Among the root causes may be traumatic events. We handle these with care.  Suffering through trauma (e.g. childhood abuse – click here to measure the extent of trauma you have been through) leaves a mark on our nervous system.  We might become triggered by certain stimuli and respond by dissociating or through hyperactivity.  We need to learn how to emotionally regulate ourselves. Without this crucial step, every other step of recovery becomes unnecessarily painful.  This is a topic I spend much time on in session with clients. 

We don’t have to deal with everything perfectly, but we must START dealing with it.  And we must summon the necessary courage.  

We put down our egos

Addiction puts us on the defensive.  We keep moving in and out of denial, rationalizing our behaviour or minimizing it.  Perhaps we intellectualize – have many opinions about addiction without doing anything about it.  We may also blame others, sometimes very angrily.  All of these are examples of ego defences.  We use them to avoid having to address the addiction but also to avoid the hurt and trauma inside. But this also prevents us from connecting with others. 

We start recognizing what defensive walls we have built and make a commitment to bring them down.  When we bring our walls down and learn to just be – some people call this acting from the heart – we are going to feel vulnerable.   We must allow that to happen.  And when it does, we will see just how tiring it was to use those defenses and what a relief it is to not need them.  This is the point we will start to feel inspired and feel a new energy flow in.  

Rumi quote

We make a program of daily actions

We cannot make a lasting recovery based upon inner reflection alone.  Addiction may have started from root causes, but after some time it develops a life of its own. The addictive behaviours occur at a high frequency with continual reinforcement by pleasure chemicals in the brain. 

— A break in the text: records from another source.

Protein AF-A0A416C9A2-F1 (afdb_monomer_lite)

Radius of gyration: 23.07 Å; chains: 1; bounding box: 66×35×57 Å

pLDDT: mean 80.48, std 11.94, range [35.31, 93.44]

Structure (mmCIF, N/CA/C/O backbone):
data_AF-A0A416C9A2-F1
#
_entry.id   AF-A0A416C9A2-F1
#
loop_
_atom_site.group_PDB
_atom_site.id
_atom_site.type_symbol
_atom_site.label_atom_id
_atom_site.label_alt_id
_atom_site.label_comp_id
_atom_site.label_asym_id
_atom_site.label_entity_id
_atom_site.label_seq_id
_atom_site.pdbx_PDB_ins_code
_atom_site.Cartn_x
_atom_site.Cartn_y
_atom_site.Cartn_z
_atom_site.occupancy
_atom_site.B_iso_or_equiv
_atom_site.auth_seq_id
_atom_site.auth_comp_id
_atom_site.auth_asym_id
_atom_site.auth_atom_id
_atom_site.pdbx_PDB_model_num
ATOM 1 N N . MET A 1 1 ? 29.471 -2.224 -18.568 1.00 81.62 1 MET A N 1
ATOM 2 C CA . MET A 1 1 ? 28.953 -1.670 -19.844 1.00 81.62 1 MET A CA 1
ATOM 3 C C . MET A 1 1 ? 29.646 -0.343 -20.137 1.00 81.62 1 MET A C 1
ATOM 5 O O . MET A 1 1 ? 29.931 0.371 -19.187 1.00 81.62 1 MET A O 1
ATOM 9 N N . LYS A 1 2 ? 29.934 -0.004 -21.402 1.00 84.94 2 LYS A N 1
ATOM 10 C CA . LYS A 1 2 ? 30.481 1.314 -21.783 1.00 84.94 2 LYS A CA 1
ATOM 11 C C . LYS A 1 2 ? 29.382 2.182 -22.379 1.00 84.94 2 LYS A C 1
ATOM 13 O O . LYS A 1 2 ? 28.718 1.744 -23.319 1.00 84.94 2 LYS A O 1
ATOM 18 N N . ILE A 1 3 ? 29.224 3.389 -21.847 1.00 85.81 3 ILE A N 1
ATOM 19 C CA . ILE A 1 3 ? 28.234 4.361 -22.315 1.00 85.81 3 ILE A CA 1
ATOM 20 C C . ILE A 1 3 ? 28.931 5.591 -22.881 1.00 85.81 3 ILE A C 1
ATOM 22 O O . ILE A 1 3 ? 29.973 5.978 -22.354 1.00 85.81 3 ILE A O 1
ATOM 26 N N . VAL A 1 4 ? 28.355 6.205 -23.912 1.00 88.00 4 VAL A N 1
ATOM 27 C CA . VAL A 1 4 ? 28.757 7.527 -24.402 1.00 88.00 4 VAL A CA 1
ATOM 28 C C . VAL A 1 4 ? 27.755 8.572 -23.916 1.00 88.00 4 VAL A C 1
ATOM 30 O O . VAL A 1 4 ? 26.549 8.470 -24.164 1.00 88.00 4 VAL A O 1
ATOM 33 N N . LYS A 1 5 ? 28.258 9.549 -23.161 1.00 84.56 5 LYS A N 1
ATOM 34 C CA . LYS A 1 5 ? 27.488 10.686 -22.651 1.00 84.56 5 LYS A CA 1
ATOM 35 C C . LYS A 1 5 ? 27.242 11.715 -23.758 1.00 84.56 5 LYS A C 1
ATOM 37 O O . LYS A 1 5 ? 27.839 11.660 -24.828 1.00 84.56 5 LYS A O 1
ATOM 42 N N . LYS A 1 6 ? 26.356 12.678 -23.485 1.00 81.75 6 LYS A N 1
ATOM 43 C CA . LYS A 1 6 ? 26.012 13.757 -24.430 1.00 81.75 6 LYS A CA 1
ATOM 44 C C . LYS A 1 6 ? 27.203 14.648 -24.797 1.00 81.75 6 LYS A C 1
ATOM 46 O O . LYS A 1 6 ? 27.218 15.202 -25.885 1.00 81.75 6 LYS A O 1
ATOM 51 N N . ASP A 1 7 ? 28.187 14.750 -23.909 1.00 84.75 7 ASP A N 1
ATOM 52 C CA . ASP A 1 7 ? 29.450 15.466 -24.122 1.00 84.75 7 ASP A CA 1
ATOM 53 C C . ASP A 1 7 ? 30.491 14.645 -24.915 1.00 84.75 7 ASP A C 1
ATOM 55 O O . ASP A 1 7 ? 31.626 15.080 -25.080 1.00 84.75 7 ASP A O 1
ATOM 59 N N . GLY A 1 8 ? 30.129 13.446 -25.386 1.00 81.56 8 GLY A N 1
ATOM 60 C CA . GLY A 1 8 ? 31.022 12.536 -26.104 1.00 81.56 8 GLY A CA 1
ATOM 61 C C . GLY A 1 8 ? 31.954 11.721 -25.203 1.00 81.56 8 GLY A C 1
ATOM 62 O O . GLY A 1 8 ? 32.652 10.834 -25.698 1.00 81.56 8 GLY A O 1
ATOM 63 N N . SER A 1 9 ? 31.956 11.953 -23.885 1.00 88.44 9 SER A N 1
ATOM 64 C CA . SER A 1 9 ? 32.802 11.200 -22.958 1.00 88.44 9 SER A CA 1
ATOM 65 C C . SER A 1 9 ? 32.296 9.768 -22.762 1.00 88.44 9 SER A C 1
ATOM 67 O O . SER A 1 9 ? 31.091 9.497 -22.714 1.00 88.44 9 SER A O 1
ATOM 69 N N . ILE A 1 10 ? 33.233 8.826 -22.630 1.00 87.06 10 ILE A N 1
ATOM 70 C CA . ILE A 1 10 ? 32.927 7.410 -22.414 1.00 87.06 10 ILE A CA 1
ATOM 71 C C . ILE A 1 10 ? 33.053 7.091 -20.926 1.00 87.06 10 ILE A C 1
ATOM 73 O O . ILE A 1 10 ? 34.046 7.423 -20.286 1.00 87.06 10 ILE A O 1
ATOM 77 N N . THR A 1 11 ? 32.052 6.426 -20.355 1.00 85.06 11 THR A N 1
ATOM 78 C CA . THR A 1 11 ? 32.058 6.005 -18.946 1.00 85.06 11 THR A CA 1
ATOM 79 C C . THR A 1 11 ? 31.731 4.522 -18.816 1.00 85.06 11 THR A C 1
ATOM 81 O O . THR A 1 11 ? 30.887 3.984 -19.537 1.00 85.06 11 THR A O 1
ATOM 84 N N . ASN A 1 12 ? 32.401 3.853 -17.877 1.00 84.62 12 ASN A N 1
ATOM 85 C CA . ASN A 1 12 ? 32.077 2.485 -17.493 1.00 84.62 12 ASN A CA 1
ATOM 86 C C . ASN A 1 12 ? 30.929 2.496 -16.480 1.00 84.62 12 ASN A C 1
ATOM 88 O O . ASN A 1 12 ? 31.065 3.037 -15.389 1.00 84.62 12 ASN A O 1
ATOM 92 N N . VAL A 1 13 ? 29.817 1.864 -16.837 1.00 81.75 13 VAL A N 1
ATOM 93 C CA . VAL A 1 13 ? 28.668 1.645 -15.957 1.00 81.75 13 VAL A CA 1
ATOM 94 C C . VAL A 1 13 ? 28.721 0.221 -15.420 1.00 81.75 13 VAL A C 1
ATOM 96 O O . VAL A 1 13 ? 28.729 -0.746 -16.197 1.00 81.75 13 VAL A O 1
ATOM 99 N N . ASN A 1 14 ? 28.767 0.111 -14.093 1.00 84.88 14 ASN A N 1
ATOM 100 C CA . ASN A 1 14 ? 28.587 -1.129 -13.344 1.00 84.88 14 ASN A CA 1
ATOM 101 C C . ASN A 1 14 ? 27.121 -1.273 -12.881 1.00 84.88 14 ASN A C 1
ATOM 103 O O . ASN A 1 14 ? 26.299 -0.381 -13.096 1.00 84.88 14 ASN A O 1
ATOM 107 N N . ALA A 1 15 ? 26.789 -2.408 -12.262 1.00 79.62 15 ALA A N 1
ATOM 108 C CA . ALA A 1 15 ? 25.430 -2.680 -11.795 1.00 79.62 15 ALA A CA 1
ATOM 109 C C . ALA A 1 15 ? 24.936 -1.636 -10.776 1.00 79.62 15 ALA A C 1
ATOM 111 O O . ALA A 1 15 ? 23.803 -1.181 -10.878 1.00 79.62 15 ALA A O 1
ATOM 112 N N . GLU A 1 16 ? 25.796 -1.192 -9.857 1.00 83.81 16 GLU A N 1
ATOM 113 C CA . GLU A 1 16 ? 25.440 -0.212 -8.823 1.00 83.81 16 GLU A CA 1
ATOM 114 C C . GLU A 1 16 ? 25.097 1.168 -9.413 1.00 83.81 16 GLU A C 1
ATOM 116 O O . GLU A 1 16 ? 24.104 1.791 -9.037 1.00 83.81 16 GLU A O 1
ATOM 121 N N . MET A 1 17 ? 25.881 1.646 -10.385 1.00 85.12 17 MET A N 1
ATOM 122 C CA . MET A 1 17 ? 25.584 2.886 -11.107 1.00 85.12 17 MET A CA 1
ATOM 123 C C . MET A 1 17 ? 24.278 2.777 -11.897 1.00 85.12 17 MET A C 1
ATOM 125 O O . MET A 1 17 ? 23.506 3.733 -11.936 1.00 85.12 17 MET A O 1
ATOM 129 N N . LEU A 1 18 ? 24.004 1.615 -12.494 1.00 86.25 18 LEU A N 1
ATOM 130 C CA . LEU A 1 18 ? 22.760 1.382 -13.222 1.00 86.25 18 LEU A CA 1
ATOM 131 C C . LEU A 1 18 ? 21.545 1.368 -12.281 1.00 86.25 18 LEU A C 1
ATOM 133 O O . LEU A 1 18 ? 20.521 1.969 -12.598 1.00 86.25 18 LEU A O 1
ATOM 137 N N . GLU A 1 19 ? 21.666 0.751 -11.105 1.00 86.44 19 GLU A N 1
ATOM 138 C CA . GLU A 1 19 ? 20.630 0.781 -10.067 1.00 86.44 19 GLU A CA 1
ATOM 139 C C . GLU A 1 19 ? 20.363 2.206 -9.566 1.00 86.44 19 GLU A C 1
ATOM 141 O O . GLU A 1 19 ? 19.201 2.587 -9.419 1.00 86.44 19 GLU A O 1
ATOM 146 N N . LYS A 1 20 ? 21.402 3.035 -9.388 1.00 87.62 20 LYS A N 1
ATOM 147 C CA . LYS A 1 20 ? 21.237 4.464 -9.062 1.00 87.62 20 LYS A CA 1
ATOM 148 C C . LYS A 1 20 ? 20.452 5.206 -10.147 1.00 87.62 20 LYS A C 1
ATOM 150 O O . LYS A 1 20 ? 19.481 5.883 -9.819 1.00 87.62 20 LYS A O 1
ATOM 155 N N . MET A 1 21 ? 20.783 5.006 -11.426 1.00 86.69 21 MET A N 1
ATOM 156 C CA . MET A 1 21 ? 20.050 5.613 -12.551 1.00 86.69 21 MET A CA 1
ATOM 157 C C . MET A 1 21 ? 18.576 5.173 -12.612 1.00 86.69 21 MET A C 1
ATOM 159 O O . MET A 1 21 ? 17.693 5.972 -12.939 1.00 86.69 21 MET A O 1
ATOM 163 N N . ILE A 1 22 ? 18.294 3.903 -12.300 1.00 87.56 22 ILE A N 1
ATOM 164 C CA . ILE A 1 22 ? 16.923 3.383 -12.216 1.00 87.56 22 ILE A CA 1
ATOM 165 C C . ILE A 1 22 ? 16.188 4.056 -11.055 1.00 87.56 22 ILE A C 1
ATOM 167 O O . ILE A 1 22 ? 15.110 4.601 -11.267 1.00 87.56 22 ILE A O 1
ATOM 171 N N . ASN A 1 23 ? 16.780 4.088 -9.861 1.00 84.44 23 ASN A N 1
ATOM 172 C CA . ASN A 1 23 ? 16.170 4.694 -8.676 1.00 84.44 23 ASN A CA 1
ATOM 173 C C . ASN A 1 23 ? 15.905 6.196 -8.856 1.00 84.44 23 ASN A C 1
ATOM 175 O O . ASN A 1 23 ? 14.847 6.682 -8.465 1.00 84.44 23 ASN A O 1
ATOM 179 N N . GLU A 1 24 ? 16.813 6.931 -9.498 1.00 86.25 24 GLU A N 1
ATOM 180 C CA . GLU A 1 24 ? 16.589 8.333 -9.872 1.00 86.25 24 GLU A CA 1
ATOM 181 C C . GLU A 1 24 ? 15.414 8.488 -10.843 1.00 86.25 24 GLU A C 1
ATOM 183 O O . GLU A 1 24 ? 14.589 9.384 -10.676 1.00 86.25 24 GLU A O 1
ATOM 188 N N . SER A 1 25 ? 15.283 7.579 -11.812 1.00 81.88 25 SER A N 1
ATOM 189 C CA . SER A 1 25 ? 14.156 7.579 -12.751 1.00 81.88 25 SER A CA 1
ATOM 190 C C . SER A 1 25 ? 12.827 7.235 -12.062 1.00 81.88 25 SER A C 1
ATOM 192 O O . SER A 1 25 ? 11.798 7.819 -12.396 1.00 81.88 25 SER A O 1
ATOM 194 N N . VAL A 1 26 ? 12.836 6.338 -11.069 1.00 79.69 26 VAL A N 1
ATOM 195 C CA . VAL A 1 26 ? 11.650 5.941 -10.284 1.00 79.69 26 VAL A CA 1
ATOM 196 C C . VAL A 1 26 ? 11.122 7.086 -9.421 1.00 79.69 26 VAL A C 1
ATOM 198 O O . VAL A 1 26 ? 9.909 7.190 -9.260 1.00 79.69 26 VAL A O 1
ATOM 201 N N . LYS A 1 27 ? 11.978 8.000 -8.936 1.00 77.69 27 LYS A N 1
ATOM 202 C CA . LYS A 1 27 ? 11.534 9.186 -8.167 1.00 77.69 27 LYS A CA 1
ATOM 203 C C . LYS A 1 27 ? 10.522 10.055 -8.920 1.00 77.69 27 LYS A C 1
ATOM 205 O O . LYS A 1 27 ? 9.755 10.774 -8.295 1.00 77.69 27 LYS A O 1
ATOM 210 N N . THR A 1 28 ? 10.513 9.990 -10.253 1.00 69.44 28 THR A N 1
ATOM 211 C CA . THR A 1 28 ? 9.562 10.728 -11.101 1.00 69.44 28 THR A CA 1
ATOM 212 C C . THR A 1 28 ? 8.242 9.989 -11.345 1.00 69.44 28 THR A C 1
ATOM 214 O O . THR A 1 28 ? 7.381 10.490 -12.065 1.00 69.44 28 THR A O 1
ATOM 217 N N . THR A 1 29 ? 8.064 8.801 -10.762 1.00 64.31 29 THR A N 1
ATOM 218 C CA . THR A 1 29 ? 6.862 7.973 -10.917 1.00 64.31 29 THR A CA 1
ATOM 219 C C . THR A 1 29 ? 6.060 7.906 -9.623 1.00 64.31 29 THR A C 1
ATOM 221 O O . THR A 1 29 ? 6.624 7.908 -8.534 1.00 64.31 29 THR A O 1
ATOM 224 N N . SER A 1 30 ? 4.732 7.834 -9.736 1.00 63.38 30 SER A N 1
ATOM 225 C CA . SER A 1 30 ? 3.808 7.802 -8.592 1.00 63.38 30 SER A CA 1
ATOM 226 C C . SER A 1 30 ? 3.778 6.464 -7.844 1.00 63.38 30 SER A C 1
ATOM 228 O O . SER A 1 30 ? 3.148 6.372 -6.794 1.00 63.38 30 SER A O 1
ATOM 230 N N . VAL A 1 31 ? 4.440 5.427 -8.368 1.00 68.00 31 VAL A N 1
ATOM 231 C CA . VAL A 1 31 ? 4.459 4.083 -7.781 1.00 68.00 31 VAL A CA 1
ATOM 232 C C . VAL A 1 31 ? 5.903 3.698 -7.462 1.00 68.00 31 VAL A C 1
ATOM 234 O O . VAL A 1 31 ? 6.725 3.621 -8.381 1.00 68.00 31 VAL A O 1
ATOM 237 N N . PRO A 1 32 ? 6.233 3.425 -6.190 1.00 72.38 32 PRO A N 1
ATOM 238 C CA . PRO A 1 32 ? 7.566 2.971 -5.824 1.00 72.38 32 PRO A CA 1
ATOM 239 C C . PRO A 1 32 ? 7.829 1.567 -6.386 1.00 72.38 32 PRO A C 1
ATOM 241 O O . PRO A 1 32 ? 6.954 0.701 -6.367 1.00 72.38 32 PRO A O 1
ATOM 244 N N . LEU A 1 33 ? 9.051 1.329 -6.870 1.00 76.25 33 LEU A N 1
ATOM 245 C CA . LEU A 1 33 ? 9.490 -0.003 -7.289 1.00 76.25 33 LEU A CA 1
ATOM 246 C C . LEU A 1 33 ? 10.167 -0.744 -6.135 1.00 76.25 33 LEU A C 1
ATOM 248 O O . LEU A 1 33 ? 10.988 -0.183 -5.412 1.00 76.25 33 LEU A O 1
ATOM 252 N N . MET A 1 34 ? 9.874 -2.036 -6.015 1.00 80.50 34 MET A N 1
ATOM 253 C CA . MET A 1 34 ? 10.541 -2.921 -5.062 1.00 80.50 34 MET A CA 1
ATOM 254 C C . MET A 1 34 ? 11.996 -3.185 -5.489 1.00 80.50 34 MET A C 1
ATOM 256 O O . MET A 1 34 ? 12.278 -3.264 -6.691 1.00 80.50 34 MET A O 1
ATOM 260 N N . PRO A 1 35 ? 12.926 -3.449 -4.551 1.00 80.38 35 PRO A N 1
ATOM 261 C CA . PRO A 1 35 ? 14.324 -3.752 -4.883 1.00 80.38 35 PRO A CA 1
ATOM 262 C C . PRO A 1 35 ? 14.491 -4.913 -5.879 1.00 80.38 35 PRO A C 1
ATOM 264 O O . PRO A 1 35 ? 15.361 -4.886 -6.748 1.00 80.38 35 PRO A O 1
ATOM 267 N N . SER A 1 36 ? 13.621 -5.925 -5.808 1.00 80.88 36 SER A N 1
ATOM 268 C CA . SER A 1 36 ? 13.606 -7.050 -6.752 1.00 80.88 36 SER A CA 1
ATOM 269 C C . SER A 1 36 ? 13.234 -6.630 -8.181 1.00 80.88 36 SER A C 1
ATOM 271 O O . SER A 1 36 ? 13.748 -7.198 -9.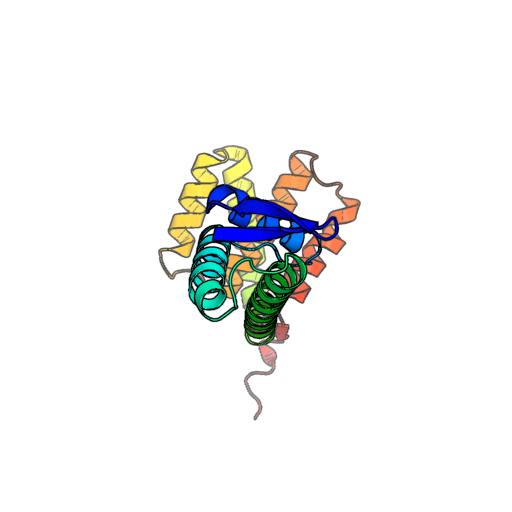143 1.00 80.88 36 SER A O 1
ATOM 273 N N . GLN A 1 37 ? 12.377 -5.618 -8.342 1.00 83.62 37 GLN A N 1
ATOM 274 C CA . GLN A 1 37 ? 12.000 -5.056 -9.640 1.00 83.62 37 GLN A CA 1
ATOM 275 C C . GLN A 1 37 ? 13.132 -4.200 -10.211 1.00 83.62 37 GLN A C 1
ATOM 277 O O . GLN A 1 37 ? 13.448 -4.336 -11.390 1.00 83.62 37 GLN A O 1
ATOM 282 N N . VAL A 1 38 ? 13.804 -3.401 -9.376 1.00 84.81 38 VAL A N 1
ATOM 283 C CA . VAL A 1 38 ? 14.996 -2.629 -9.772 1.00 84.81 38 VAL A CA 1
ATOM 284 C C . VAL A 1 38 ? 16.095 -3.559 -10.298 1.00 84.81 38 VAL A C 1
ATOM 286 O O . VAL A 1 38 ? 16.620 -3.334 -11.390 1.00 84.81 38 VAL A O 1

To overcome addiction, we need to design healthy high-frequency behaviours for ourselves.    Daily routines should create circumstances that prevent us from acting out. Some form of accountability is helpful as well as the removal of easy ways of acting out.  The daily practices should facilitate letting go of the ego and acting from the heart instead.  They should involve other people as much as possible in the form of 12-step group attendance or therapy groups or some other form of group connection.  

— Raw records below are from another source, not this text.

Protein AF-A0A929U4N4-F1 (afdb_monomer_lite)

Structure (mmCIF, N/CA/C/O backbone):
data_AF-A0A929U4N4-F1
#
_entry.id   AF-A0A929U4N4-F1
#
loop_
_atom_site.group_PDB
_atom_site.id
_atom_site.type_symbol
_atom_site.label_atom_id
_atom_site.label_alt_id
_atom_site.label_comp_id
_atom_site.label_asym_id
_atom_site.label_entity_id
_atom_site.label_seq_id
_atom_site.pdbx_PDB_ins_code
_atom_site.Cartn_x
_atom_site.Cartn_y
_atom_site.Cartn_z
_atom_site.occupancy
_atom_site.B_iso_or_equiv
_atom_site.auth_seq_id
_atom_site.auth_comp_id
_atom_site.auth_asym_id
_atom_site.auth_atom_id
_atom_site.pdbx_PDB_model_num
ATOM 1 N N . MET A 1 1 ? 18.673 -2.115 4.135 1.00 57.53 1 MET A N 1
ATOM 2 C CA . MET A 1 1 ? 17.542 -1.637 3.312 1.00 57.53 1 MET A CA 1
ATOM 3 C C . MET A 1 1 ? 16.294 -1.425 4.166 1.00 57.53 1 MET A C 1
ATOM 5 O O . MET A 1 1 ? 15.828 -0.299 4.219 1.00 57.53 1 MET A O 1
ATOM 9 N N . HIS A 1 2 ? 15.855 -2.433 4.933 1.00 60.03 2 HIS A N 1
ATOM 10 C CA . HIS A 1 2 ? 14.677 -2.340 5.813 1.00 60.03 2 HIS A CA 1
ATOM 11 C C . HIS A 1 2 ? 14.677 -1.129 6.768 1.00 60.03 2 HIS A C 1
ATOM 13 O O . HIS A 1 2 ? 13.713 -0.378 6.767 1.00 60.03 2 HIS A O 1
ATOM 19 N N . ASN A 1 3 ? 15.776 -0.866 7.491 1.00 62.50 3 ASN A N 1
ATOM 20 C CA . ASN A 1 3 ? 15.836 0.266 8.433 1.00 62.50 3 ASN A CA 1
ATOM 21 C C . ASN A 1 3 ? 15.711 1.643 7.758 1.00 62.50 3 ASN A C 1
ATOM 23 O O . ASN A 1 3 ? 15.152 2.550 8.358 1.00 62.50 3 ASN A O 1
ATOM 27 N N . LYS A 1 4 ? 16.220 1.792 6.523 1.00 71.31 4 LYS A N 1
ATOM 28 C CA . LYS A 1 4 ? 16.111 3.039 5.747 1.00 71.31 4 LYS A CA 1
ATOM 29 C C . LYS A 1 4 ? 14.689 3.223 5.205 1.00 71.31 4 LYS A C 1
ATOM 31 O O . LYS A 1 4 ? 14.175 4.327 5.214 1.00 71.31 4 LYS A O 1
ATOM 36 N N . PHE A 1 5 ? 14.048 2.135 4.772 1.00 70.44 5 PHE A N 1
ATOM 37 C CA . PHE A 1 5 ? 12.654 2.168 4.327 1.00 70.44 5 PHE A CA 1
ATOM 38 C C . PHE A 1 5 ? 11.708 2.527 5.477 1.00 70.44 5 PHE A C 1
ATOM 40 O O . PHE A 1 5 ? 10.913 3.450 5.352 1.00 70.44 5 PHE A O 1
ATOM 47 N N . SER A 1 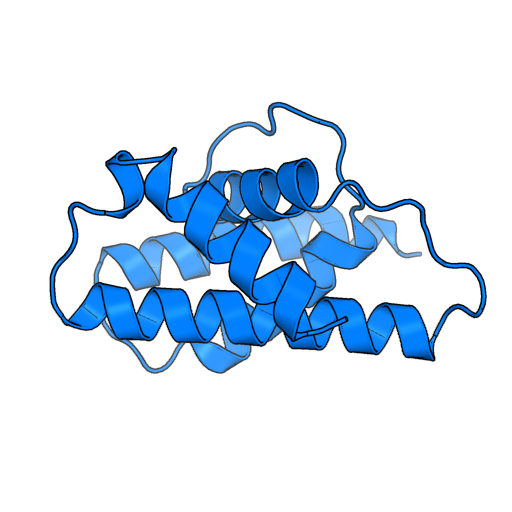6 ? 11.843 1.853 6.623 1.00 73.00 6 SER A N 1
ATOM 48 C CA . SER A 1 6 ? 11.010 2.137 7.792 1.00 73.00 6 SER A CA 1
ATOM 49 C C . SER A 1 6 ? 11.225 3.559 8.315 1.00 73.00 6 SER A C 1
ATOM 51 O O . SER A 1 6 ? 10.247 4.201 8.677 1.00 73.00 6 SER A O 1
ATOM 53 N N . SER A 1 7 ? 12.451 4.105 8.304 1.00 78.81 7 SER A N 1
ATOM 54 C CA . SER A 1 7 ? 12.650 5.517 8.668 1.00 78.81 7 SER A CA 1
ATOM 55 C C . SER A 1 7 ? 11.935 6.464 7.704 1.00 78.81 7 SER A C 1
ATOM 57 O O . SER A 1 7 ? 11.211 7.337 8.167 1.00 78.81 7 SER A O 1
ATOM 59 N N . THR A 1 8 ? 12.046 6.245 6.388 1.00 78.38 8 THR A N 1
ATOM 60 C CA . THR A 1 8 ? 11.340 7.051 5.376 1.00 78.38 8 THR A CA 1
ATOM 61 C C . THR A 1 8 ? 9.821 6.939 5.511 1.00 78.38 8 THR A C 1
ATOM 63 O O . THR A 1 8 ? 9.123 7.941 5.423 1.00 78.38 8 THR A O 1
ATOM 66 N N . PHE A 1 9 ? 9.290 5.750 5.801 1.00 79.56 9 PHE A N 1
ATOM 67 C CA . PHE A 1 9 ? 7.858 5.557 6.033 1.00 79.56 9 PHE A CA 1
ATOM 68 C C . PHE A 1 9 ? 7.366 6.306 7.282 1.00 79.56 9 PHE A C 1
ATOM 70 O O . PHE A 1 9 ? 6.321 6.953 7.249 1.00 79.56 9 PHE A O 1
ATOM 77 N N . GLN A 1 10 ? 8.130 6.282 8.379 1.00 81.25 10 GLN A N 1
ATOM 78 C CA . GLN A 1 10 ? 7.785 7.039 9.588 1.00 81.25 10 GL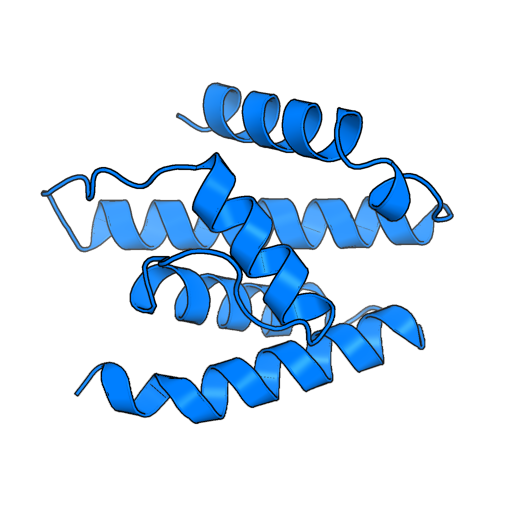N A CA 1
ATOM 79 C C . GLN A 1 10 ? 7.923 8.558 9.389 1.00 81.25 10 GLN A C 1
ATOM 81 O O . GLN A 1 10 ? 7.093 9.319 9.892 1.00 81.25 10 GLN A O 1
ATOM 86 N N . GLU A 1 11 ? 8.931 9.011 8.641 1.00 83.44 11 GLU A N 1
ATOM 87 C CA . GLU A 1 11 ? 9.086 10.416 8.238 1.00 83.44 11 GLU A CA 1
ATOM 88 C C . GLU A 1 11 ? 7.907 10.871 7.366 1.00 83.44 11 GLU A C 1
ATOM 90 O O . GLU A 1 11 ? 7.303 11.904 7.655 1.00 83.44 11 GLU A O 1
ATOM 95 N N . PHE A 1 12 ? 7.493 10.059 6.387 1.00 81.75 12 PHE A N 1
ATOM 96 C CA . PHE A 1 12 ? 6.308 10.307 5.564 1.00 81.75 12 PHE A CA 1
ATOM 97 C C . PHE A 1 12 ? 5.051 10.466 6.428 1.00 81.75 12 PHE A C 1
ATOM 99 O O . PHE A 1 12 ? 4.353 11.476 6.324 1.00 81.75 12 PHE A O 1
ATOM 106 N N . LEU A 1 13 ? 4.785 9.524 7.340 1.00 80.12 13 LEU A N 1
ATOM 107 C CA . LEU A 1 13 ? 3.636 9.597 8.250 1.00 80.12 13 LEU A CA 1
ATOM 108 C C . LEU A 1 13 ? 3.692 10.806 9.193 1.00 80.12 13 LEU A C 1
ATOM 110 O O . LEU A 1 13 ? 2.651 11.311 9.611 1.00 80.12 13 LEU A O 1
ATOM 114 N N . SER A 1 14 ? 4.892 11.269 9.546 1.00 78.88 14 SER A N 1
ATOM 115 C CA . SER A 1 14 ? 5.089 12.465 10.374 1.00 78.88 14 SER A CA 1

Developing daily practices is essential.  As a runner trains for a marathon, we must also train for recovery.     

We establish sobriety

Substance use addictions have a clear measure of sobriety (aka a “bottom line”):  zero use.  Behavioural addictions such as food, sex, gambling, gaming etc. are not so clear.  We can’t stop eating, being sexual, using money and taking risks or playing games of any kind.  This is not realistic.  We must establish firm and clear bottom lines for our behaviours that make sense, relative to our beliefs and values.  Therapy greatly facilitates this process. 

With the bottom-line behaviours established, it is time to make a commitment to sobriety. 

Conclusion

Stage two is about descending into our Self.  We gain new understandings about the origins of addiction.  Once we find the root causes, we begin seeing ourselves realistically and compassionately.  Dealing with our past traumas becomes possible.  As our confidence builds, the ego walls begin coming down and we learn to be more open, honest, and vulnerable.  It helps us connect with others. 

We may at this point feel a new power and energy flow in.  We harness it to implement a program of daily practices that start pushing addiction out of our lives.   The commitment we make to establish sobriety seals this stage of our recovery.